§ **TASK BRIEF**:
Count every line in the entries below that contains the word "polymer", and give only that number.

Start of EXERCISE INPUTS

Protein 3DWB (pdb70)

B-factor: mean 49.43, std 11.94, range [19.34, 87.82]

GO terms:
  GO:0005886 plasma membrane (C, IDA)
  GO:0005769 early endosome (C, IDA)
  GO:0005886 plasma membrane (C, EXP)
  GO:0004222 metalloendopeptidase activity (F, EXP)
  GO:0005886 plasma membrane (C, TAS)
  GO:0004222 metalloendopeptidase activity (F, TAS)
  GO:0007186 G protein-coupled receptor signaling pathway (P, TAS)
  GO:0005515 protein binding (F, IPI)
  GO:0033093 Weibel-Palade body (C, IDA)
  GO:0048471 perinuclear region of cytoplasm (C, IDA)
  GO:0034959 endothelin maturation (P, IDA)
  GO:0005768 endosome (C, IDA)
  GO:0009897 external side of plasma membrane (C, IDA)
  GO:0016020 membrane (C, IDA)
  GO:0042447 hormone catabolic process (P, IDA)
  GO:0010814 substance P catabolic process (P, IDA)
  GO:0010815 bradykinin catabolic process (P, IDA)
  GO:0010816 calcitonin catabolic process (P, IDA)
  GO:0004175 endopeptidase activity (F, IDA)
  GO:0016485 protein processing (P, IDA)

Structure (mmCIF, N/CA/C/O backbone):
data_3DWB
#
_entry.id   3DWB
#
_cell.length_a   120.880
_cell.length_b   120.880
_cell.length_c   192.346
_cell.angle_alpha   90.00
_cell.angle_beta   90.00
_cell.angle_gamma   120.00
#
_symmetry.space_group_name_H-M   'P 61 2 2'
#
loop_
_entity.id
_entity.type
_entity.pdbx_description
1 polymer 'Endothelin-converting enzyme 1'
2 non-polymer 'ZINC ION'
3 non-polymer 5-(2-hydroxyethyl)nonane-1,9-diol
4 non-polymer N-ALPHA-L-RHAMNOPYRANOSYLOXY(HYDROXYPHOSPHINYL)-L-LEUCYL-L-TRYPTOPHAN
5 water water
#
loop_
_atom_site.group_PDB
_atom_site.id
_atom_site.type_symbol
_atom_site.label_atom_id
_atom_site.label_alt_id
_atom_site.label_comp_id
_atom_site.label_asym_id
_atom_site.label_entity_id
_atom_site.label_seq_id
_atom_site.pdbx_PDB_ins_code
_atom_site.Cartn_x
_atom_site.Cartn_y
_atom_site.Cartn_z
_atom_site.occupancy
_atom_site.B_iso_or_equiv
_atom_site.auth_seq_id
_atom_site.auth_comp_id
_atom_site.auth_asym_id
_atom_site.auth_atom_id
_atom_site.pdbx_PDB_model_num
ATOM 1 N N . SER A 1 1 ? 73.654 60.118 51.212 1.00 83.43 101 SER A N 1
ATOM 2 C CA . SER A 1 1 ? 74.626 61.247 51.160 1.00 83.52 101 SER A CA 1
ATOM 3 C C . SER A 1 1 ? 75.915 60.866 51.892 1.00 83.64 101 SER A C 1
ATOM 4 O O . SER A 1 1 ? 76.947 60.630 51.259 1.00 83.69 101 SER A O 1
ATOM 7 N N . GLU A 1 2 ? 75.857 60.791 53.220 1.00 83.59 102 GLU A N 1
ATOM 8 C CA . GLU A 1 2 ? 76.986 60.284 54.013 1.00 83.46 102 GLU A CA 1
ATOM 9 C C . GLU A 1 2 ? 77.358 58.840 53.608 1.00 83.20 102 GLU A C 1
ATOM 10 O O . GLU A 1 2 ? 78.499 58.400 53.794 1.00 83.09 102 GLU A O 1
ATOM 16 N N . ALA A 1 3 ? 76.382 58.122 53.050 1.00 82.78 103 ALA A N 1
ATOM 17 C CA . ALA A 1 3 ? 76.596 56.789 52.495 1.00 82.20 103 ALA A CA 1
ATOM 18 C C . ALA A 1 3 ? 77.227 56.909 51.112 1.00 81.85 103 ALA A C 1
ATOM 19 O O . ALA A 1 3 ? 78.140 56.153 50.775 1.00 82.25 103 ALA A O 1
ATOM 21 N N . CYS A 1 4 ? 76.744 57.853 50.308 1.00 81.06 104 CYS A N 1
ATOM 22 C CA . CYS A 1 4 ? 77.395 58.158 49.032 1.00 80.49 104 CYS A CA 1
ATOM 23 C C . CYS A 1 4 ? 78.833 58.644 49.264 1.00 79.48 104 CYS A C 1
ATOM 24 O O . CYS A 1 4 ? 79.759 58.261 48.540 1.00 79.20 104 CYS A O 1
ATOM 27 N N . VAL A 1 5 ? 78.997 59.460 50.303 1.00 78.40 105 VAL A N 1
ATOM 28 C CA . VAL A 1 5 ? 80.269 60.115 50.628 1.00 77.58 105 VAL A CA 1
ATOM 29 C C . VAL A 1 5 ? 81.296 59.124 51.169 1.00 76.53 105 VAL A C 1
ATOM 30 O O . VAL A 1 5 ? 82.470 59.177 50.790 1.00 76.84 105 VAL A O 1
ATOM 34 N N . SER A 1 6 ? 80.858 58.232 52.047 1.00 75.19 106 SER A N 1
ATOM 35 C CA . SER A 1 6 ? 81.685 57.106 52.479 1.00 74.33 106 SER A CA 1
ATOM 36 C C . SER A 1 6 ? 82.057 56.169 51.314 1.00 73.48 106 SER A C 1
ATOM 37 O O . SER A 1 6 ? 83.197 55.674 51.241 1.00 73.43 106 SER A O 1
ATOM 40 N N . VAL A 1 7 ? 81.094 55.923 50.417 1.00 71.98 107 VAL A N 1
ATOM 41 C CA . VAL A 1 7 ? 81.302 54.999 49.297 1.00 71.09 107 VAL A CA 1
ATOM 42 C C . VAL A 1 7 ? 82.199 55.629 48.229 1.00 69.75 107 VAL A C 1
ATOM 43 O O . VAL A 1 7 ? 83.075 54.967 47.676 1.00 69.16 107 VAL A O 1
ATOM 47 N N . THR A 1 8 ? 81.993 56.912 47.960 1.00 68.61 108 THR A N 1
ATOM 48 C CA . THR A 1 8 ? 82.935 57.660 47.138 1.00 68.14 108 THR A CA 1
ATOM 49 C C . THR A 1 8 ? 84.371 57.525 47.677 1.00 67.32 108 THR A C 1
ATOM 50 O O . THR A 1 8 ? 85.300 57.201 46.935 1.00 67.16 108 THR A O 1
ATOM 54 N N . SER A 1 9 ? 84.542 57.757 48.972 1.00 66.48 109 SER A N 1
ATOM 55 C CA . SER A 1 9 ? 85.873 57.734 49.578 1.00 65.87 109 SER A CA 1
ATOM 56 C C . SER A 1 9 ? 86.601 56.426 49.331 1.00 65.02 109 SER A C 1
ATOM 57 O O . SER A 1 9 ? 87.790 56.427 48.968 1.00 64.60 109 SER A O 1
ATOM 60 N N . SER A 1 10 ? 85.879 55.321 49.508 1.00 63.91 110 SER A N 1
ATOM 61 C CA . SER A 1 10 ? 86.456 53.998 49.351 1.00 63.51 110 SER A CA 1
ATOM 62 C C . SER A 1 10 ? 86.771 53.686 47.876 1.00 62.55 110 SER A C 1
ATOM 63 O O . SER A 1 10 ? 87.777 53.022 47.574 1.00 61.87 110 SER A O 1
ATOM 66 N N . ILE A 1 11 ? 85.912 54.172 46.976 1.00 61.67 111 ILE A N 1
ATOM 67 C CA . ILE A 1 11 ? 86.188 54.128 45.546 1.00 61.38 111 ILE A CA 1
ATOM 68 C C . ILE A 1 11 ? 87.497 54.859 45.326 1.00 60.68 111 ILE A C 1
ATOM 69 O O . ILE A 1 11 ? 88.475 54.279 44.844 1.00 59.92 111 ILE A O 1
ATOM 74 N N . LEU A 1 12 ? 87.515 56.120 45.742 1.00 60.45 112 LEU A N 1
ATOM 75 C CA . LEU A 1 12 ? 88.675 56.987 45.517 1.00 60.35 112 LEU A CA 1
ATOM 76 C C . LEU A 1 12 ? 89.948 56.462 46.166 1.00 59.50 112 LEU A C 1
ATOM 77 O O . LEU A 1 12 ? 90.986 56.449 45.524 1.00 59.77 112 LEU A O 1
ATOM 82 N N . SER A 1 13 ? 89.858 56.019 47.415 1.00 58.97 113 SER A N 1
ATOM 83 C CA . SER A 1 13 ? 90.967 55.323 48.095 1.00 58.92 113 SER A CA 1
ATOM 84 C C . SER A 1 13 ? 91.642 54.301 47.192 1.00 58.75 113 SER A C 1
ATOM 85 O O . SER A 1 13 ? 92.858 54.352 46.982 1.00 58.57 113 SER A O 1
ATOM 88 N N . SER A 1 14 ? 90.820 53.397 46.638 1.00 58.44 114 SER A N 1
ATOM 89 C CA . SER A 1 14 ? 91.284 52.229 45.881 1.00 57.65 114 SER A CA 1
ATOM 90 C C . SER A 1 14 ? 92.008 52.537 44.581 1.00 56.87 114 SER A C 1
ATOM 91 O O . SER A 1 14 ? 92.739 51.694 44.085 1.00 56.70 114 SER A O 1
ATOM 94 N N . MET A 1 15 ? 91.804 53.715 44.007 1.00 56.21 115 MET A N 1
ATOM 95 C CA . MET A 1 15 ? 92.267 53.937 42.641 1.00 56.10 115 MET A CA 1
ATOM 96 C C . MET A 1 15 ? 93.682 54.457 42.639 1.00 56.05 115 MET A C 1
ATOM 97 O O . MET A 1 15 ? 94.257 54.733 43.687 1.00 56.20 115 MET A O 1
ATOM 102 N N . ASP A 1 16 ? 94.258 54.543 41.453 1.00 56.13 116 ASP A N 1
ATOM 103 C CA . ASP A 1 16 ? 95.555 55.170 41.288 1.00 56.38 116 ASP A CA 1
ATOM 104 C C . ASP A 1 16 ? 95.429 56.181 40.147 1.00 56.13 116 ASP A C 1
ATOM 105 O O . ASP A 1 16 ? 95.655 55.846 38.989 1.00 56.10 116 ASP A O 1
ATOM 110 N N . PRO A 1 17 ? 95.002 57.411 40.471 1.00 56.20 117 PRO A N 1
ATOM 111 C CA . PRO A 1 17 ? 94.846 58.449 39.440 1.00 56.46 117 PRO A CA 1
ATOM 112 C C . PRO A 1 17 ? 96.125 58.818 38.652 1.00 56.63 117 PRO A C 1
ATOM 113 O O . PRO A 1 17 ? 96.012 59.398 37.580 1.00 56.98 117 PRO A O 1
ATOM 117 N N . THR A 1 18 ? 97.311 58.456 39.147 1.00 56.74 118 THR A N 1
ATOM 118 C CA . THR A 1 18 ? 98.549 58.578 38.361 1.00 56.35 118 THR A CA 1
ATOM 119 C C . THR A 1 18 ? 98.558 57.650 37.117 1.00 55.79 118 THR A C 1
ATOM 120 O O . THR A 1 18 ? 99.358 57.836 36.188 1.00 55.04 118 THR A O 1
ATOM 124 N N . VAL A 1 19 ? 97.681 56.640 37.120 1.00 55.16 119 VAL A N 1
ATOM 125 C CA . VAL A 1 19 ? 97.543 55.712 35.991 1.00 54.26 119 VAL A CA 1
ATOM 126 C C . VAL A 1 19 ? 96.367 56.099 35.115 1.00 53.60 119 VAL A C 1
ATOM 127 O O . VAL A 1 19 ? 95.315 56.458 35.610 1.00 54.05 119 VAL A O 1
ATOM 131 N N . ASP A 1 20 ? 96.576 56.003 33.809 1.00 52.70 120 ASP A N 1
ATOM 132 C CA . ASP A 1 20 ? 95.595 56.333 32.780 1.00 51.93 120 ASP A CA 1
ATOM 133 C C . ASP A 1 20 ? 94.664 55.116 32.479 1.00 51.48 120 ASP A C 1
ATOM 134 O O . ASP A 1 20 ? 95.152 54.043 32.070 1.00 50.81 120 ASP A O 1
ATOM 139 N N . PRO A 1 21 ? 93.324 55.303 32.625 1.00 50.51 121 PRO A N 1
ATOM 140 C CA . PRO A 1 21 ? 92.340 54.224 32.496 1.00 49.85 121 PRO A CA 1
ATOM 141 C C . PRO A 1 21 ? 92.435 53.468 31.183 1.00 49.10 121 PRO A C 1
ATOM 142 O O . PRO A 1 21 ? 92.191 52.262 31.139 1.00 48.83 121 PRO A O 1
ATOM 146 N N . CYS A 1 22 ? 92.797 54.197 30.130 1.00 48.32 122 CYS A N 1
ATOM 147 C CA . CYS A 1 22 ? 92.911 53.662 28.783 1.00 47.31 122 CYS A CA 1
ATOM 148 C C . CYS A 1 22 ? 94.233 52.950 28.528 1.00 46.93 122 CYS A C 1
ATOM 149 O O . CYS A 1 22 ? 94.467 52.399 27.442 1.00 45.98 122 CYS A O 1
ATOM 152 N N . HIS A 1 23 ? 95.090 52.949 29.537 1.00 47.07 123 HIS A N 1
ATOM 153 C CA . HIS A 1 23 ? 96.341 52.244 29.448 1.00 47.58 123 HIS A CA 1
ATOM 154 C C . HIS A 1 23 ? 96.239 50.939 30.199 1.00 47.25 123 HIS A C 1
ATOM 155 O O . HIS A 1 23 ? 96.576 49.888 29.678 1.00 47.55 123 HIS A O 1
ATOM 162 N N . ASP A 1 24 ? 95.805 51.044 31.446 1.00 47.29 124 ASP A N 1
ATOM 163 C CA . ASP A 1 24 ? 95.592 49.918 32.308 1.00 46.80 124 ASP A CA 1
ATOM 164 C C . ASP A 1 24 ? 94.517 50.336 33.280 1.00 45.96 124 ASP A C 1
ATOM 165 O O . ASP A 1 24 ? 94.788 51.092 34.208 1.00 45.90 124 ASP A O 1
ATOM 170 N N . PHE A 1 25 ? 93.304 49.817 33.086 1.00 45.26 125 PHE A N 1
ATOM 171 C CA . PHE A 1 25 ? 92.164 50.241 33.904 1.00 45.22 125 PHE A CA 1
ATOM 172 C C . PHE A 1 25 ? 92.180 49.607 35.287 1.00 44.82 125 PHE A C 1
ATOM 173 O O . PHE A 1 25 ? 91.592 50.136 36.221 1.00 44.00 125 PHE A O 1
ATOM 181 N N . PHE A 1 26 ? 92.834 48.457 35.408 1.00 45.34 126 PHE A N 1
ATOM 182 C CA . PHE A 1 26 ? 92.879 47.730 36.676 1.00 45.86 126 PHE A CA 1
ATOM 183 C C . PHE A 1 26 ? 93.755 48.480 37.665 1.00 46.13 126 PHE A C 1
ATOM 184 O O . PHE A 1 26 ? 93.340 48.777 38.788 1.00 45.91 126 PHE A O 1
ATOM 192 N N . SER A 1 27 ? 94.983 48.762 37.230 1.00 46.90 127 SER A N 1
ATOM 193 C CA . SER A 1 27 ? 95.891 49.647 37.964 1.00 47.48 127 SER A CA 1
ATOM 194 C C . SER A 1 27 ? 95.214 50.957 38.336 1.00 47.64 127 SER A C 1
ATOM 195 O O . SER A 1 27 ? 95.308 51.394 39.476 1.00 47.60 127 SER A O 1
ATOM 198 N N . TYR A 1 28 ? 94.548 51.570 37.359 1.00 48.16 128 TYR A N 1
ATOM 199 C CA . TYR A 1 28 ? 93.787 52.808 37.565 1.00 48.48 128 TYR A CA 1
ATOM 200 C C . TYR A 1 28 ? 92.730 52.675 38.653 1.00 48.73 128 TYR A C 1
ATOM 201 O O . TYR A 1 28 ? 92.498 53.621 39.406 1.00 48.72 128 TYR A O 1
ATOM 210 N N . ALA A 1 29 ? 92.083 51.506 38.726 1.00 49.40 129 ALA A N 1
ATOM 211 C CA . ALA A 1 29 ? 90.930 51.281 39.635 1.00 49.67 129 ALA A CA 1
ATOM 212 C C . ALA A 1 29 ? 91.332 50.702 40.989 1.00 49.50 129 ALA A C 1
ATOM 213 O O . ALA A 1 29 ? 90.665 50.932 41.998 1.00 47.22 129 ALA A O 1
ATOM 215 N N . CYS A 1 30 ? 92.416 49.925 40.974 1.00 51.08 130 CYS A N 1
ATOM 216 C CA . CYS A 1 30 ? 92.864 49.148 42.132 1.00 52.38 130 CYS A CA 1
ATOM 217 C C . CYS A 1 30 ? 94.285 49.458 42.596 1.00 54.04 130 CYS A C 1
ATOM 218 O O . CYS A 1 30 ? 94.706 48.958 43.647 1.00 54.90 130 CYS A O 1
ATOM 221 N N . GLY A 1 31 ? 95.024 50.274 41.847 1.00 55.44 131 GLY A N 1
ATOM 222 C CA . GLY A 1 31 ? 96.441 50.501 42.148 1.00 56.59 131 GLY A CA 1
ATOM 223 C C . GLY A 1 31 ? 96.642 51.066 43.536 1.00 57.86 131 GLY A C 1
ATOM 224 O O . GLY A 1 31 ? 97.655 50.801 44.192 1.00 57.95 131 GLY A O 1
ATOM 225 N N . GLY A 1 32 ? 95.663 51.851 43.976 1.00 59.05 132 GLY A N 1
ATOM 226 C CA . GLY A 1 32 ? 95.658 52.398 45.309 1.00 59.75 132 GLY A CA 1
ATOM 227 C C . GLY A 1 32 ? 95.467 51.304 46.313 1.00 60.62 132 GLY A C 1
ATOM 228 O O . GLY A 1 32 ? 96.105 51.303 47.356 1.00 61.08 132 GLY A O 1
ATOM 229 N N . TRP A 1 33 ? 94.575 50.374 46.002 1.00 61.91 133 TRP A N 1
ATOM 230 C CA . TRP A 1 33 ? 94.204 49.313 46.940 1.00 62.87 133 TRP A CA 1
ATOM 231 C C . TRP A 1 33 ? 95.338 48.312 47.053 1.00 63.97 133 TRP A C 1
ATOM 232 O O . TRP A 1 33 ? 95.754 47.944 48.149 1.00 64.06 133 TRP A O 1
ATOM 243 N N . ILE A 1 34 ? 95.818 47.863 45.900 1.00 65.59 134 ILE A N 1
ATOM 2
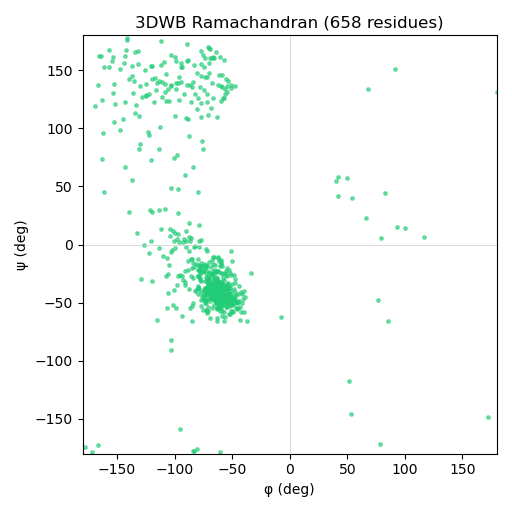44 C CA . ILE A 1 34 ? 97.013 47.039 45.832 1.00 66.60 134 ILE A CA 1
ATOM 245 C C . ILE A 1 34 ? 98.111 47.591 46.767 1.00 67.54 134 ILE A C 1
ATOM 246 O O . ILE A 1 34 ? 98.463 46.950 47.755 1.00 67.18 134 ILE A O 1
ATOM 251 N N . LYS A 1 35 ? 98.611 48.790 46.468 1.00 68.94 135 LYS A N 1
ATOM 252 C CA . LYS A 1 35 ? 99.709 49.394 47.231 1.00 69.89 135 LYS A CA 1
ATOM 253 C C . LYS A 1 35 ? 99.424 49.537 48.735 1.00 70.72 135 LYS A C 1
ATOM 254 O O . LYS A 1 35 ? 100.320 49.326 49.551 1.00 71.16 135 LYS A O 1
ATOM 260 N N . ALA A 1 36 ? 98.194 49.880 49.102 1.00 71.64 136 ALA A N 1
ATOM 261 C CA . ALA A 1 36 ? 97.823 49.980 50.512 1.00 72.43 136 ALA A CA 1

End of EXERCISE INPUTS

§ **RESPONSE**:
4